Infanticide in the Ancient World
Throughout much of history and across many societies, infanticide was an accepted means to dispose of unwanted children. Infant exposure was widely practiced in ancient Greece. It was the preferred method to get rid of unwanted children because, to the ancient Greeks, it was not as immoral as the outright murder of a baby. They reasoned that an exposed infant’s fate was in the hand of the gods, who might directly intervene to rescue the child, or a kind-hearted passerby might do so. The exposure of infants often took place in difficult times that made an extra mouth to feed problematic. However, some took the practice further, and took infant exposure from cruel necessity to eugenics. The philosopher Aristotle, for example, advocated that deformed infants be exposed.

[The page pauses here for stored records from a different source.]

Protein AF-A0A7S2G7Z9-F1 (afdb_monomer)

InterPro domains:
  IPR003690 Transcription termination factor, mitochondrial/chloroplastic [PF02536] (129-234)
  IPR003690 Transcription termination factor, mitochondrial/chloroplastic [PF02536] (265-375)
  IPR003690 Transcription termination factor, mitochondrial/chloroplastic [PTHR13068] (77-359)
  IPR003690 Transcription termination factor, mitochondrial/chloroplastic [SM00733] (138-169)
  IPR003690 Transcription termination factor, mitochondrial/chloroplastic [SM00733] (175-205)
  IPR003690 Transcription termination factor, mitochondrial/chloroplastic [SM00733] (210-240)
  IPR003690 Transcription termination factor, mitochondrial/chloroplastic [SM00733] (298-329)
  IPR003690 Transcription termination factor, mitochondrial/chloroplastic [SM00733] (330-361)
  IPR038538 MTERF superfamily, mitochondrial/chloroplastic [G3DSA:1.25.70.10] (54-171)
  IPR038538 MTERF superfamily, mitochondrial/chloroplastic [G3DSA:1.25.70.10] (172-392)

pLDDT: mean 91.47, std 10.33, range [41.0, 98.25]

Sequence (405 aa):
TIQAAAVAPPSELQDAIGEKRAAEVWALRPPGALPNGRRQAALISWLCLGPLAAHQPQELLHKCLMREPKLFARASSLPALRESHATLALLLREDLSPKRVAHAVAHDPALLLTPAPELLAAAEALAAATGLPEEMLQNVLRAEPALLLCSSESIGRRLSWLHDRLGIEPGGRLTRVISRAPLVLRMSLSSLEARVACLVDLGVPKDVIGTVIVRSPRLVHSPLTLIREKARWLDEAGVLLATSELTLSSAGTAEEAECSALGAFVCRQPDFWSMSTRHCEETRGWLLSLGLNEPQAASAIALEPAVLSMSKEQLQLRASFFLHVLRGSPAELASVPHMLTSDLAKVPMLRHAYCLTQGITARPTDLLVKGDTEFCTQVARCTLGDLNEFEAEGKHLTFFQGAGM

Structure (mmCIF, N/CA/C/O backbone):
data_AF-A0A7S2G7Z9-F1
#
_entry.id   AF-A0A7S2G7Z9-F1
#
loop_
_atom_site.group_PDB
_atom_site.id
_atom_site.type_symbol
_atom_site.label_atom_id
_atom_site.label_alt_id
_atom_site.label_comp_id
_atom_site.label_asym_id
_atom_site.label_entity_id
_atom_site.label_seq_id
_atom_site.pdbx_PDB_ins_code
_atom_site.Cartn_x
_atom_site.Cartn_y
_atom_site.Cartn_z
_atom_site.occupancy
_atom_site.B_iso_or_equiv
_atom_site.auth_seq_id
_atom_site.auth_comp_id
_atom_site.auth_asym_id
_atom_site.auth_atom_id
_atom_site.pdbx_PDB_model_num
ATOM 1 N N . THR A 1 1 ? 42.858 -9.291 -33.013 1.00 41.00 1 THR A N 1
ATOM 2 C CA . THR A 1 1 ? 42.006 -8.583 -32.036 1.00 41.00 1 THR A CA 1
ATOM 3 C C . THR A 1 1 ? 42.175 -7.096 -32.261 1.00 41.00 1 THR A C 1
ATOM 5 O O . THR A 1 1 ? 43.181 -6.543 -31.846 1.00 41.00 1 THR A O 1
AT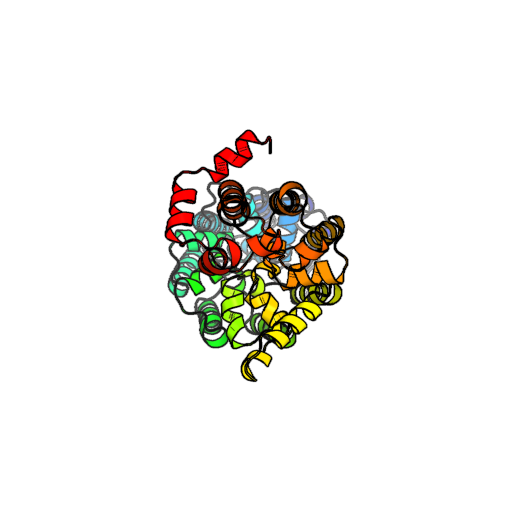OM 8 N N . ILE A 1 2 ? 41.285 -6.467 -33.032 1.00 41.53 2 ILE A N 1
ATOM 9 C CA . ILE A 1 2 ? 41.343 -5.017 -33.258 1.00 41.53 2 ILE A CA 1
ATOM 10 C C . ILE A 1 2 ? 40.867 -4.370 -31.957 1.00 41.53 2 ILE A C 1
ATOM 12 O O . ILE A 1 2 ? 39.701 -4.513 -31.595 1.00 41.53 2 ILE A O 1
ATOM 16 N N . GLN A 1 3 ? 41.780 -3.729 -31.225 1.00 41.78 3 GLN A N 1
ATOM 17 C CA . GLN A 1 3 ? 41.434 -2.814 -30.140 1.00 41.78 3 GLN A CA 1
ATOM 18 C C . GLN A 1 3 ? 40.510 -1.754 -30.744 1.00 41.78 3 GLN A C 1
ATOM 20 O O . GLN A 1 3 ? 40.955 -0.906 -31.515 1.00 41.78 3 GLN A O 1
ATOM 25 N N . ALA A 1 4 ? 39.209 -1.845 -30.463 1.00 50.50 4 ALA A N 1
ATOM 26 C CA . ALA A 1 4 ? 38.279 -0.782 -30.798 1.00 50.50 4 ALA A CA 1
ATOM 27 C C . ALA A 1 4 ? 38.788 0.472 -30.085 1.00 50.50 4 ALA A C 1
ATOM 29 O O . ALA A 1 4 ? 38.784 0.519 -28.853 1.00 50.50 4 ALA A O 1
ATOM 30 N N . ALA A 1 5 ? 39.302 1.436 -30.853 1.00 55.22 5 ALA A N 1
ATOM 31 C CA . ALA A 1 5 ? 39.731 2.720 -30.326 1.00 55.22 5 ALA A CA 1
ATOM 32 C C . ALA A 1 5 ? 38.637 3.251 -29.393 1.00 55.22 5 ALA A C 1
ATOM 34 O O . ALA A 1 5 ? 37.447 3.134 -29.702 1.00 55.22 5 ALA A O 1
ATOM 35 N N . ALA A 1 6 ? 39.033 3.767 -28.230 1.00 64.50 6 ALA A N 1
ATOM 36 C CA . ALA A 1 6 ? 38.109 4.312 -27.250 1.00 64.50 6 ALA A CA 1
ATOM 37 C C . ALA A 1 6 ? 37.417 5.547 -27.848 1.00 64.50 6 ALA A C 1
ATOM 39 O O . ALA A 1 6 ? 37.907 6.666 -27.744 1.00 64.50 6 ALA A O 1
ATOM 40 N N . VAL A 1 7 ? 36.303 5.326 -28.547 1.00 82.88 7 VAL A N 1
ATOM 41 C CA . VAL A 1 7 ? 35.474 6.395 -29.104 1.00 82.88 7 VAL A CA 1
ATOM 42 C C . VAL A 1 7 ? 34.901 7.170 -27.926 1.00 82.88 7 VAL A C 1
ATOM 44 O O . VAL A 1 7 ? 34.207 6.581 -27.095 1.00 82.88 7 VAL A O 1
ATOM 47 N N . ALA A 1 8 ? 35.210 8.463 -27.845 1.00 88.62 8 ALA A N 1
ATOM 48 C CA . ALA A 1 8 ? 34.681 9.348 -26.815 1.00 88.62 8 ALA A CA 1
ATOM 49 C C . ALA A 1 8 ? 33.140 9.445 -26.895 1.00 88.62 8 ALA A C 1
ATOM 51 O O . ALA A 1 8 ? 32.575 9.245 -27.977 1.00 88.62 8 ALA A O 1
ATOM 52 N N . PRO A 1 9 ? 32.447 9.749 -25.780 1.00 91.00 9 PRO A N 1
ATOM 53 C CA . PRO A 1 9 ? 31.012 10.012 -25.806 1.00 91.00 9 PRO A CA 1
ATOM 54 C C . PRO A 1 9 ? 30.675 11.194 -26.735 1.00 91.00 9 PRO A C 1
ATOM 56 O O . PRO A 1 9 ? 31.483 12.119 -26.842 1.00 91.00 9 PRO A O 1
ATOM 59 N N . PRO A 1 10 ? 29.488 11.229 -27.364 1.00 92.38 10 PRO A N 1
ATOM 60 C CA . PRO A 1 10 ? 29.038 12.384 -28.144 1.00 92.38 10 PRO A CA 1
ATOM 61 C C . PRO A 1 10 ? 29.063 13.665 -27.306 1.00 92.38 10 PRO A C 1
ATOM 63 O O . PRO A 1 10 ? 28.678 13.626 -26.135 1.00 92.38 10 PRO A O 1
ATOM 66 N N . SER A 1 11 ? 29.478 14.791 -27.888 1.00 93.56 11 SER A N 1
ATOM 67 C CA . SER A 1 11 ? 29.517 16.087 -27.193 1.00 93.56 11 SER A CA 1
ATOM 68 C C . SER A 1 11 ? 28.148 16.465 -26.635 1.00 93.56 11 SER A C 1
ATOM 70 O O . SER A 1 11 ? 28.050 16.852 -25.482 1.00 93.56 11 SER A O 1
ATOM 72 N N . GLU A 1 12 ? 27.069 16.203 -27.374 1.00 94.62 12 GLU A N 1
ATOM 73 C CA . GLU A 1 12 ? 25.704 16.502 -26.933 1.00 94.62 12 GLU A CA 1
ATOM 74 C C . GLU A 1 12 ? 25.285 15.684 -25.706 1.00 94.62 12 GLU A C 1
ATOM 76 O O . GLU A 1 12 ? 24.454 16.130 -24.917 1.00 94.62 12 GLU A O 1
ATOM 81 N N . LEU A 1 13 ? 25.850 14.483 -25.522 1.00 94.56 13 LEU A N 1
ATOM 82 C CA . LEU A 1 13 ? 25.625 13.696 -24.310 1.00 94.56 13 LEU A CA 1
ATOM 83 C C . LEU A 1 13 ? 26.378 14.316 -23.130 1.00 94.56 13 LEU A C 1
ATOM 85 O O . LEU A 1 13 ? 25.828 14.415 -22.037 1.00 94.56 13 LEU A O 1
ATOM 89 N N . GLN A 1 14 ? 27.620 14.749 -23.354 1.00 95.75 14 GLN A N 1
ATOM 90 C CA . GLN A 1 14 ? 28.434 15.417 -22.338 1.00 95.75 14 GLN A CA 1
ATOM 91 C C . GLN A 1 14 ? 27.798 16.744 -21.907 1.00 95.75 14 GLN A C 1
ATOM 93 O O . GLN A 1 14 ? 27.669 16.987 -20.710 1.00 95.75 14 GLN A O 1
ATOM 98 N N . ASP A 1 15 ? 27.292 17.533 -22.852 1.00 95.88 15 ASP A N 1
ATOM 99 C CA . ASP A 1 15 ? 26.584 18.786 -22.584 1.00 95.88 15 ASP A CA 1
ATOM 100 C C . ASP A 1 15 ? 25.281 18.549 -21.804 1.00 95.88 15 ASP A C 1
ATOM 102 O O . ASP A 1 15 ? 24.912 19.331 -20.927 1.00 95.88 15 ASP A O 1
ATOM 106 N N . ALA A 1 16 ? 24.574 17.451 -22.098 1.00 94.62 16 ALA A N 1
ATOM 107 C CA . ALA A 1 16 ? 23.282 17.162 -21.486 1.00 94.62 16 ALA A CA 1
ATOM 108 C C . ALA A 1 16 ? 23.379 16.627 -20.048 1.00 94.62 16 ALA A C 1
ATOM 110 O O . ALA A 1 16 ? 22.515 16.951 -19.234 1.00 94.62 16 ALA A O 1
ATOM 111 N N . ILE A 1 17 ? 24.371 15.788 -19.722 1.00 96.38 17 ILE A N 1
ATOM 112 C CA . ILE A 1 17 ? 24.451 15.114 -18.405 1.00 96.38 17 ILE A CA 1
ATOM 113 C C . ILE A 1 17 ? 25.801 15.260 -17.688 1.00 96.38 17 ILE A C 1
ATOM 115 O O . ILE A 1 17 ? 25.956 14.737 -16.582 1.00 96.38 17 ILE A O 1
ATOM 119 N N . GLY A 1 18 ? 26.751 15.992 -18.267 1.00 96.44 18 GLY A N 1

As Aristotle put it: “[L]et there be a law that not deformed child shall live“. Whether to keep or expose an Greece was usually the father’s decision. In Sparta, however, a group of Spartan elders made that choice. The goal was to produce strong warriors to maintain Sparta’s military dominance. To that end, the Spartan state involved itself in the selection of parents for their physical and mental traits. The authorities decided which newborns to keep, and the state was involved in the upbringing of children, who were raised in brutally tough boarding schools, to ensure their development in accordance with Spartan ideals. Thousands of years later, a eugenics movement arose, and had its heyday in the late nineteenth and first half of the twentieth centuries. Modern eugenicists looked back at history, and filled with admiration for Spartan manliness and hardihood, figured that the ancient Spartans were on to something.